In another initiative involving the war in Ukraine, the Docket intends to build criminal cases against Russian propagandists who have frequently used genocidal language, called for mass killings of civilians, and helped build popular support for the war in Russia.

The crime of incitement to genocide exists in international humanitarian law, but it has not been used for a prosecution since the Rwanda tribunal, and is hard to make stick without a ruling that genocide did occur. An alternative is to use laws criminalising war propaganda, which are still on the statute books of some east European countries as remnants of the communist era. The main hurdle on that route is that the crime has never successfully been prosecuted.

“The real challenge there is to convince the prosecutors of what this crime is, and then connect it to what is happening now around Ukraine and Russian propaganda,” Neistat said.

Building war propaganda cases will not necessarily need to invoke universal jurisdiction, because much of the propaganda in question was broadcast by Russian television channels into the territory of several east European nations.

Maryna Slobodianiuk, head of investigations at Truth Hounds, a Ukrainian NGO that jointly filed the Kharkiv case with the CFJ, said she hoped the presentation of the first three war crimes cases would represent a breakthrough in pursuing accountability for mass atrocities.

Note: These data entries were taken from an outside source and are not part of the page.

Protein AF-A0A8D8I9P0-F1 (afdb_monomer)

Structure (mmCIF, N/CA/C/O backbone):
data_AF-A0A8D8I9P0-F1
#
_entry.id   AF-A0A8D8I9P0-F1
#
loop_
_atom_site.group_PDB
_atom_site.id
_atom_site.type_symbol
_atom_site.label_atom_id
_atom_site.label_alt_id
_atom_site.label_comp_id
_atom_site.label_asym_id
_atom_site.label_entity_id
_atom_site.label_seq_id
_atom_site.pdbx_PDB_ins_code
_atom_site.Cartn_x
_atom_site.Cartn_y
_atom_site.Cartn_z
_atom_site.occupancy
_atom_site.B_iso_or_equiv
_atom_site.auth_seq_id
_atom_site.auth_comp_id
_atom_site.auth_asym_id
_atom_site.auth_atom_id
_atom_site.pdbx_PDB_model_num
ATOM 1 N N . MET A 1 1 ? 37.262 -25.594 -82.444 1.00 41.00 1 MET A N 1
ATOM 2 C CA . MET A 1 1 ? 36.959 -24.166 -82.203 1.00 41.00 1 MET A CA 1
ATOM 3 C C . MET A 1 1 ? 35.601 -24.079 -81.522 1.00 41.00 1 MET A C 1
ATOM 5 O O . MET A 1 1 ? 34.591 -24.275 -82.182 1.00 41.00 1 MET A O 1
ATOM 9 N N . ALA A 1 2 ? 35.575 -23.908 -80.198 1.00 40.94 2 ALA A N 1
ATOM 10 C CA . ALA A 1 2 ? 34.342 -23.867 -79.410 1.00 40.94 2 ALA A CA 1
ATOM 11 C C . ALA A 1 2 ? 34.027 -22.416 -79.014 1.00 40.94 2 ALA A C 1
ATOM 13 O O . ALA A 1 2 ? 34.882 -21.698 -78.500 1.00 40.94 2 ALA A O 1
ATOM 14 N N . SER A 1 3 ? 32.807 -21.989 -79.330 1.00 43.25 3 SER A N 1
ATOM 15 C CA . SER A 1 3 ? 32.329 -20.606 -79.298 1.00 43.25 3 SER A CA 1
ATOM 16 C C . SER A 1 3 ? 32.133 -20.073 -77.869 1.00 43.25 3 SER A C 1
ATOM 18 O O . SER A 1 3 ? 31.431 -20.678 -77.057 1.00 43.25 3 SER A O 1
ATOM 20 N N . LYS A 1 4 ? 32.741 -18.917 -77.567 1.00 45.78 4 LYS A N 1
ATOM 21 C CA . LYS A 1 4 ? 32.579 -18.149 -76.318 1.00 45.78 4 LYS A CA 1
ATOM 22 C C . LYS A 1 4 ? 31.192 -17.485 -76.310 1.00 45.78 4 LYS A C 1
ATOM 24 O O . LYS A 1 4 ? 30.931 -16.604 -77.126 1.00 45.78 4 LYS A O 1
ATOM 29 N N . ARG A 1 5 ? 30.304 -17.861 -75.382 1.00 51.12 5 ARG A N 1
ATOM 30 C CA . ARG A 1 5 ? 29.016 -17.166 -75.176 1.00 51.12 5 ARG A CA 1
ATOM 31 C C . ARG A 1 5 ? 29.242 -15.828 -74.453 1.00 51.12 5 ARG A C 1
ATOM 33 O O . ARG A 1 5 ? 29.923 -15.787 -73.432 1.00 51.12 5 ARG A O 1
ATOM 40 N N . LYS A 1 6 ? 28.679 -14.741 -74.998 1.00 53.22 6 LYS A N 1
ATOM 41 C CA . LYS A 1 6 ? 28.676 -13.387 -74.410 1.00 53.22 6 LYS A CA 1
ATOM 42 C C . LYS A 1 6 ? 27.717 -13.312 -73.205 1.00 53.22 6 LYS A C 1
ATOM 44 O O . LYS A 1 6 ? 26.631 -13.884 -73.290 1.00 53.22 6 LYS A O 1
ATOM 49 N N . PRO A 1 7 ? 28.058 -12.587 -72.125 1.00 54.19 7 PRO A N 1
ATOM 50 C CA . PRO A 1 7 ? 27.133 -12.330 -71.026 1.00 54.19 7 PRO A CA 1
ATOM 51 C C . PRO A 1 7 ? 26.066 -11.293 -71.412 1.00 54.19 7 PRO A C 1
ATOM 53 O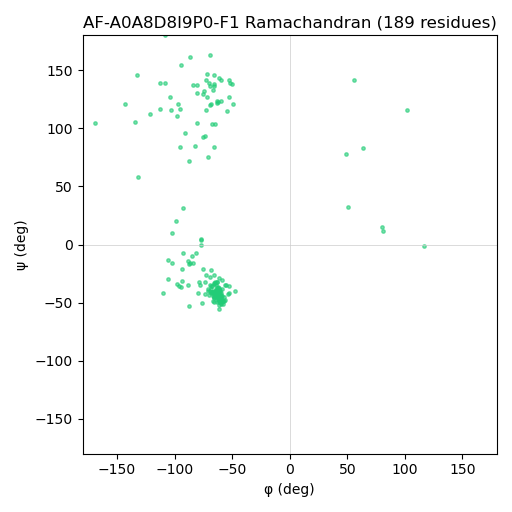 O . PRO A 1 7 ? 26.372 -10.227 -71.946 1.00 54.19 7 PRO A O 1
ATOM 56 N N . ILE A 1 8 ? 24.809 -11.629 -71.115 1.00 52.66 8 ILE A N 1
ATOM 57 C CA . ILE A 1 8 ? 23.610 -10.797 -71.265 1.00 52.66 8 ILE A CA 1
ATOM 58 C C . ILE A 1 8 ? 23.343 -10.143 -69.907 1.00 52.66 8 ILE A C 1
ATOM 60 O O . ILE A 1 8 ? 22.597 -10.690 -69.105 1.00 52.66 8 ILE A O 1
ATOM 64 N N . HIS A 1 9 ? 24.001 -9.021 -69.609 1.00 47.12 9 HIS A N 1
ATOM 65 C CA . HIS A 1 9 ? 23.440 -7.988 -68.730 1.00 47.12 9 HIS A CA 1
ATOM 66 C C . HIS A 1 9 ? 24.304 -6.722 -68.790 1.00 47.12 9 HIS A C 1
ATOM 68 O O . HIS A 1 9 ? 25.374 -6.646 -68.190 1.00 47.12 9 HIS A O 1
ATOM 74 N N . THR A 1 10 ? 23.821 -5.703 -69.491 1.00 41.91 10 THR A N 1
ATOM 75 C CA . THR A 1 10 ? 24.328 -4.332 -69.385 1.00 41.91 10 THR A CA 1
ATOM 76 C C . THR A 1 10 ? 23.377 -3.605 -68.440 1.00 41.91 10 THR A C 1
ATOM 78 O O . THR A 1 10 ? 22.210 -3.436 -68.773 1.00 41.91 10 THR A O 1
ATOM 81 N N . GLN A 1 11 ? 23.819 -3.254 -67.229 1.00 47.12 11 GLN A N 1
ATOM 82 C CA . GLN A 1 11 ? 23.067 -2.344 -66.355 1.00 47.12 11 GLN A CA 1
ATOM 83 C C . GLN A 1 11 ? 23.595 -0.920 -66.548 1.00 47.12 11 GLN A C 1
ATOM 85 O O . GLN A 1 11 ? 24.767 -0.685 -66.247 1.00 47.12 11 GLN A O 1
ATOM 90 N N . PRO A 1 12 ? 22.778 0.028 -67.034 1.00 43.75 12 PRO A N 1
ATOM 91 C CA . PRO A 1 12 ? 23.095 1.442 -66.950 1.00 43.75 12 PRO A CA 1
ATOM 92 C C . PRO A 1 12 ? 22.657 1.981 -65.575 1.00 43.75 12 PRO A C 1
ATOM 94 O O . PRO A 1 12 ? 21.571 1.670 -65.099 1.00 43.75 12 PRO A O 1
ATOM 97 N N . ASN A 1 13 ? 23.503 2.809 -64.958 1.00 44.22 13 ASN A N 1
ATOM 98 C CA . ASN A 1 13 ? 23.244 3.589 -63.738 1.00 44.22 13 ASN A CA 1
ATOM 99 C C . ASN A 1 13 ? 22.961 2.813 -62.438 1.00 44.22 13 ASN A C 1
ATOM 101 O O . ASN A 1 13 ? 21.831 2.722 -61.964 1.00 44.22 13 ASN A O 1
ATOM 105 N N . ALA A 1 14 ? 24.031 2.381 -61.766 1.00 42.38 14 ALA A N 1
ATOM 106 C CA . ALA A 1 14 ? 23.978 2.056 -60.343 1.00 42.38 14 ALA A CA 1
ATOM 107 C C . ALA A 1 14 ? 24.080 3.343 -59.498 1.00 42.38 14 ALA A C 1
ATOM 109 O O . ALA A 1 14 ? 25.156 3.916 -59.341 1.00 42.38 14 ALA A O 1
ATOM 110 N N . SER A 1 15 ? 22.956 3.790 -58.937 1.00 50.47 15 SER A N 1
ATOM 111 C CA . SER A 1 15 ? 22.908 4.739 -57.817 1.00 50.47 15 SER A CA 1
ATOM 112 C C . SER A 1 15 ? 23.607 4.150 -56.577 1.00 50.47 15 SER A C 1
ATOM 114 O O . SER A 1 15 ? 23.483 2.941 -56.338 1.00 50.47 15 SER A O 1
ATOM 116 N N . PRO A 1 16 ? 24.322 4.950 -55.763 1.00 47.09 16 PRO A N 1
ATOM 117 C CA . PRO A 1 16 ? 25.101 4.423 -54.651 1.00 47.09 16 PRO A CA 1
ATOM 118 C C . PRO A 1 16 ? 24.158 3.895 -53.565 1.00 47.09 16 PRO A C 1
ATOM 120 O O . PRO A 1 16 ? 23.325 4.621 -53.027 1.00 47.09 16 PRO A O 1
ATOM 123 N N . ARG A 1 17 ? 24.271 2.600 -53.254 1.00 49.03 17 ARG A N 1
ATOM 124 C CA . ARG A 1 17 ? 23.554 1.983 -52.132 1.00 49.03 17 ARG A CA 1
ATOM 125 C C . ARG A 1 17 ? 24.078 2.586 -50.820 1.00 49.03 17 ARG A C 1
ATOM 127 O O . ARG A 1 17 ? 25.297 2.714 -50.686 1.00 49.03 17 ARG A O 1
ATOM 134 N N . PRO A 1 18 ? 23.215 2.930 -49.849 1.00 49.31 18 PRO A N 1
ATOM 135 C CA . PRO A 1 18 ? 23.671 3.448 -48.567 1.00 49.31 18 PRO A CA 1
ATOM 136 C C . PRO A 1 18 ? 24.490 2.374 -47.845 1.00 49.31 18 PRO A C 1
ATOM 138 O O . PRO A 1 18 ? 24.035 1.249 -47.633 1.00 49.31 18 PRO A O 1
ATOM 141 N N . ASN A 1 19 ? 25.724 2.736 -47.502 1.00 50.91 19 ASN A N 1
ATOM 142 C CA . ASN A 1 19 ? 26.636 1.922 -46.714 1.00 50.91 19 ASN A CA 1
ATOM 143 C C . ASN A 1 19 ? 26.046 1.752 -45.305 1.00 50.91 19 ASN A C 1
ATOM 145 O O . ASN A 1 19 ? 26.055 2.688 -44.505 1.00 50.91 19 ASN A O 1
ATOM 149 N N . MET A 1 20 ? 25.474 0.584 -45.009 1.00 52.34 20 MET A N 1
ATOM 150 C CA . MET A 1 20 ? 24.969 0.286 -43.671 1.00 52.34 20 MET A CA 1
ATOM 151 C C . MET A 1 20 ? 26.152 -0.012 -42.742 1.00 52.34 20 MET A C 1
ATOM 153 O O . MET A 1 20 ? 26.606 -1.150 -42.635 1.00 52.34 20 MET A O 1
ATOM 157 N N . ASN A 1 21 ? 26.647 1.029 -42.066 1.00 51.25 21 ASN A N 1
ATOM 158 C CA . ASN A 1 21 ? 27.639 0.935 -40.993 1.00 51.25 21 ASN A CA 1
ATOM 159 C C . ASN A 1 21 ? 27.041 0.206 -39.776 1.00 51.25 21 ASN A C 1
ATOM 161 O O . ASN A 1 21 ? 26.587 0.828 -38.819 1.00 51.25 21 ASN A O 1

“We believe that by opening these proceedings, Germany can significantly contribute to the efforts of ensuring justice for all Ukrainian survivors,” Slobodianiuk said.

The cases in Germany are intended to be pilots for the widespread pursuit of Russian war crimes in courts around the world that have universal jurisdiction laws. Another batch of cases is being readied for presentation to prosecutors in another central European country.

“Ultimately, what is likely to happen is that some of the perpetrators that we’re talking about are likely to travel to Switzerland or Germany or elsewhere in the world. It sounds very remote now, but it has happened in the past,” Neistat said.

“What we do know for sure is that, if we don’t have this web of arrest warrants, it means they can go anywhere in the world and still not be arrested. They can go to die happily in Miami or somewhere.”